DIRECTIONS: Of all the lines below, output only those starting at the one with "ATOM 85 O O" and ending at the one with "ATOM 104 N N", both ends included, exactly as written.

[Start of section]

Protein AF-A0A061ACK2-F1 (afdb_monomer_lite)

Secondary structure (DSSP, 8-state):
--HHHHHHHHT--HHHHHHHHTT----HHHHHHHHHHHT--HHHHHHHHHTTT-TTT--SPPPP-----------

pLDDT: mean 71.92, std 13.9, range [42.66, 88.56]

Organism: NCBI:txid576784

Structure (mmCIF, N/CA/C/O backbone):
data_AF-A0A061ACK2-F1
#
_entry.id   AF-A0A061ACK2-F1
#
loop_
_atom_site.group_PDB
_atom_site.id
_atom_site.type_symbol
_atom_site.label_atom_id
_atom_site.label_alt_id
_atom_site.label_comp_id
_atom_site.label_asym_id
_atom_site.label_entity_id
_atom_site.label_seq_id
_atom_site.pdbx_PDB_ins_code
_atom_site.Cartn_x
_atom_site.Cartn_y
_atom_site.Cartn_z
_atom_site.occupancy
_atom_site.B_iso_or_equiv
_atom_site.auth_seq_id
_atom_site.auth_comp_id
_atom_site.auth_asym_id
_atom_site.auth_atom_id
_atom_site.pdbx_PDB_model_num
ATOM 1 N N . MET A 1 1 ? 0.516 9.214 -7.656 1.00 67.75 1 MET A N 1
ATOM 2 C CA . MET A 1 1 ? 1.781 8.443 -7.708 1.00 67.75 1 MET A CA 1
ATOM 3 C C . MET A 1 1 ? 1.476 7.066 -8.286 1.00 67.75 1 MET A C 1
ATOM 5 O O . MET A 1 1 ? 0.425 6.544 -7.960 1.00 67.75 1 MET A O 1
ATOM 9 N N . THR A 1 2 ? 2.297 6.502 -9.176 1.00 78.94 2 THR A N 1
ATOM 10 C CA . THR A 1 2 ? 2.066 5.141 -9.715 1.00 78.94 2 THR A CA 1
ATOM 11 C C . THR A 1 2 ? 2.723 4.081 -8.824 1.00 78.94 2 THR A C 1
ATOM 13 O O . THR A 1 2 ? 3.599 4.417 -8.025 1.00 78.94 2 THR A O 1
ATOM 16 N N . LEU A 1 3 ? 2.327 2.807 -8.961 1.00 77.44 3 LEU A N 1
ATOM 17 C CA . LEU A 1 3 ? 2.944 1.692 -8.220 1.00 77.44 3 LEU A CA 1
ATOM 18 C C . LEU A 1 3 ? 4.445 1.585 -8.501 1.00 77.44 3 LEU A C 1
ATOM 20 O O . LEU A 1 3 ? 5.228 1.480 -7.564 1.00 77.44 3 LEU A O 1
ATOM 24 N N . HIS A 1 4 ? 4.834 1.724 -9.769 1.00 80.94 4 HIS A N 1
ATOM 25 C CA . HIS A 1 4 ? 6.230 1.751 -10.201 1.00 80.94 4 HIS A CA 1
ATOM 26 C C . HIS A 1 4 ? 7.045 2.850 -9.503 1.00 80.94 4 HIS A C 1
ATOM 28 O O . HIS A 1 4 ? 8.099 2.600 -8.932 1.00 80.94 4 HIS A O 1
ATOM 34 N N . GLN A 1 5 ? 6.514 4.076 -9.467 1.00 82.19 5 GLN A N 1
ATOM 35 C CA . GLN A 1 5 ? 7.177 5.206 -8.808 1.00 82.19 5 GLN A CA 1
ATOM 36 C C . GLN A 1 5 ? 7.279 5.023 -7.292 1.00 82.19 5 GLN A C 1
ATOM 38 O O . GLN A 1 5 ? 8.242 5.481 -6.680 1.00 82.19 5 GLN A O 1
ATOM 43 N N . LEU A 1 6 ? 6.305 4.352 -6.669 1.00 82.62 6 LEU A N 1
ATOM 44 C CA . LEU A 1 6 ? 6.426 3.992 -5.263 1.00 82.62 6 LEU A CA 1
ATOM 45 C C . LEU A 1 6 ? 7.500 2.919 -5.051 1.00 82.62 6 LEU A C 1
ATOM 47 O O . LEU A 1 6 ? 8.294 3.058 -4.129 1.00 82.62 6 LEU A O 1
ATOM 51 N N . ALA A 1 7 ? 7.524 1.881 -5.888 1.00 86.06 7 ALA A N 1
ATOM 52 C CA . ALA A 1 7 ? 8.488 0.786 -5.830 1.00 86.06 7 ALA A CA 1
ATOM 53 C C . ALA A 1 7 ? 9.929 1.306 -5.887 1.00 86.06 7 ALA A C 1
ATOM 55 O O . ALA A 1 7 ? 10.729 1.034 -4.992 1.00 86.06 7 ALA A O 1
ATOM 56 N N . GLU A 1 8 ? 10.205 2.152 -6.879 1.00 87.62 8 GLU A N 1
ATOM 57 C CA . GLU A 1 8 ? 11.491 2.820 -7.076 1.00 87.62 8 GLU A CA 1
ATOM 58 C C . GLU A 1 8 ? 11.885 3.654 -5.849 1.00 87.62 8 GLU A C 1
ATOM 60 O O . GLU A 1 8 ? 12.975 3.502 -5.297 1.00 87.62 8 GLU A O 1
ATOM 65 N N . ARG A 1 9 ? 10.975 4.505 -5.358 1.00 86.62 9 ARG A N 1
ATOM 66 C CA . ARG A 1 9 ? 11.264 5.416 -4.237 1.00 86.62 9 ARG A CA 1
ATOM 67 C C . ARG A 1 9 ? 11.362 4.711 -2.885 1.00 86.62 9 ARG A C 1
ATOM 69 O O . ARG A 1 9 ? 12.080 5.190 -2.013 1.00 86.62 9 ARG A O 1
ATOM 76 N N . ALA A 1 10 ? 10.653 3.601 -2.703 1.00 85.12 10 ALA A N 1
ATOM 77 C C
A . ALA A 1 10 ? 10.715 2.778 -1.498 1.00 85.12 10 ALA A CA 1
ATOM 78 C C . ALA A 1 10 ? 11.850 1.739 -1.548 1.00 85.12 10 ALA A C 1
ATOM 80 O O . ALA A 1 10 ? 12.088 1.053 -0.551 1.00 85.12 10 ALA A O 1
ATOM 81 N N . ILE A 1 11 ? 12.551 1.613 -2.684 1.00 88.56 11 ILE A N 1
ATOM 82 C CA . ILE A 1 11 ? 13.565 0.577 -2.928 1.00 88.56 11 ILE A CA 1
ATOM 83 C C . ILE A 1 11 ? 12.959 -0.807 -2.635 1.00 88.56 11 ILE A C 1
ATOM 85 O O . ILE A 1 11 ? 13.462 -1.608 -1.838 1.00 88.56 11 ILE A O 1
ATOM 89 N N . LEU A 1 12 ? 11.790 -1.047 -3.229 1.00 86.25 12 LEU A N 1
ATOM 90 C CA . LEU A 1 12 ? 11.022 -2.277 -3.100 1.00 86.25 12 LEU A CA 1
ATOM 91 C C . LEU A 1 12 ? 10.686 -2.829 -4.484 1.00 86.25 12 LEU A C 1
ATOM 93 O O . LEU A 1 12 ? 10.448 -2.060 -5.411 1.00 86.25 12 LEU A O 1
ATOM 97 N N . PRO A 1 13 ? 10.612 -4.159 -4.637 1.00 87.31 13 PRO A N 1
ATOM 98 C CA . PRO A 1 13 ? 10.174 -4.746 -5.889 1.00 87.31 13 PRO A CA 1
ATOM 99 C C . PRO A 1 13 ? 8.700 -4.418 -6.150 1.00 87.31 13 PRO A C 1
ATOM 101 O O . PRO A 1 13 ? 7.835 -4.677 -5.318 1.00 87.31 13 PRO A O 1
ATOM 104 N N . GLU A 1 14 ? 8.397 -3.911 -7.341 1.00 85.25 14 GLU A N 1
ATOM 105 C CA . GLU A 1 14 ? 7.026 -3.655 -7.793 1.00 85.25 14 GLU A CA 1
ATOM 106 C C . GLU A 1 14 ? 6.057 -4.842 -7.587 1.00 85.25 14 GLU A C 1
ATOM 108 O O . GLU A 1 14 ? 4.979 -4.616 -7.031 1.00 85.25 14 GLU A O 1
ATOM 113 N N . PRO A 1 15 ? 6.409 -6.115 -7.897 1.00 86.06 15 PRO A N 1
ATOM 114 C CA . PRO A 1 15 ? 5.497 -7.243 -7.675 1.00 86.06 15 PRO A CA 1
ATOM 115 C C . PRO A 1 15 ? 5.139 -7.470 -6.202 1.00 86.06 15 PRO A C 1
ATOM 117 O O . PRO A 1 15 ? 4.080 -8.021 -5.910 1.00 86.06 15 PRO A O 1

[End of section]

YOUR RESPONSE:
ATOM 85 O O . ILE A 1 11 ? 13.462 -1.608 -1.838 1.00 88.56 11 ILE A O 1
ATOM 89 N N . LEU A 1 12 ? 11.790 -1.047 -3.229 1.00 86.25 12 LEU A N 1
ATOM 90 C CA . LEU A 1 12 ? 11.022 -2.277 -3.100 1.00 86.25 12 LEU A CA 1
ATOM 91 C C . LEU A 1 12 ? 10.686 -2.829 -4.484 1.00 86.25 12 LEU A C 1
ATOM 93 O O . LEU A 1 12 ? 10.448 -2.060 -5.411 1.00 86.25 12 LEU A O 1
ATOM 97 N N . PRO A 1 13 ? 10.612 -4.159 -4.637 1.00 87.31 13 PRO A N 1
ATOM 98 C CA . PRO A 1 13 ? 10.174 -4.746 -5.889 1.00 87.31 13 PRO A CA 1
ATOM 99 C C . PRO A 1 13 ? 8.700 -4.418 -6.150 1.00 87.31 13 PRO A C 1
ATOM 101 O O . PRO A 1 13 ? 7.835 -4.677 -5.318 1.00 87.31 13 PRO A O 1
ATOM 104 N N . GLU A 1 14 ? 8.397 -3.911 -7.341 1.00 85.25 14 GLU A N 1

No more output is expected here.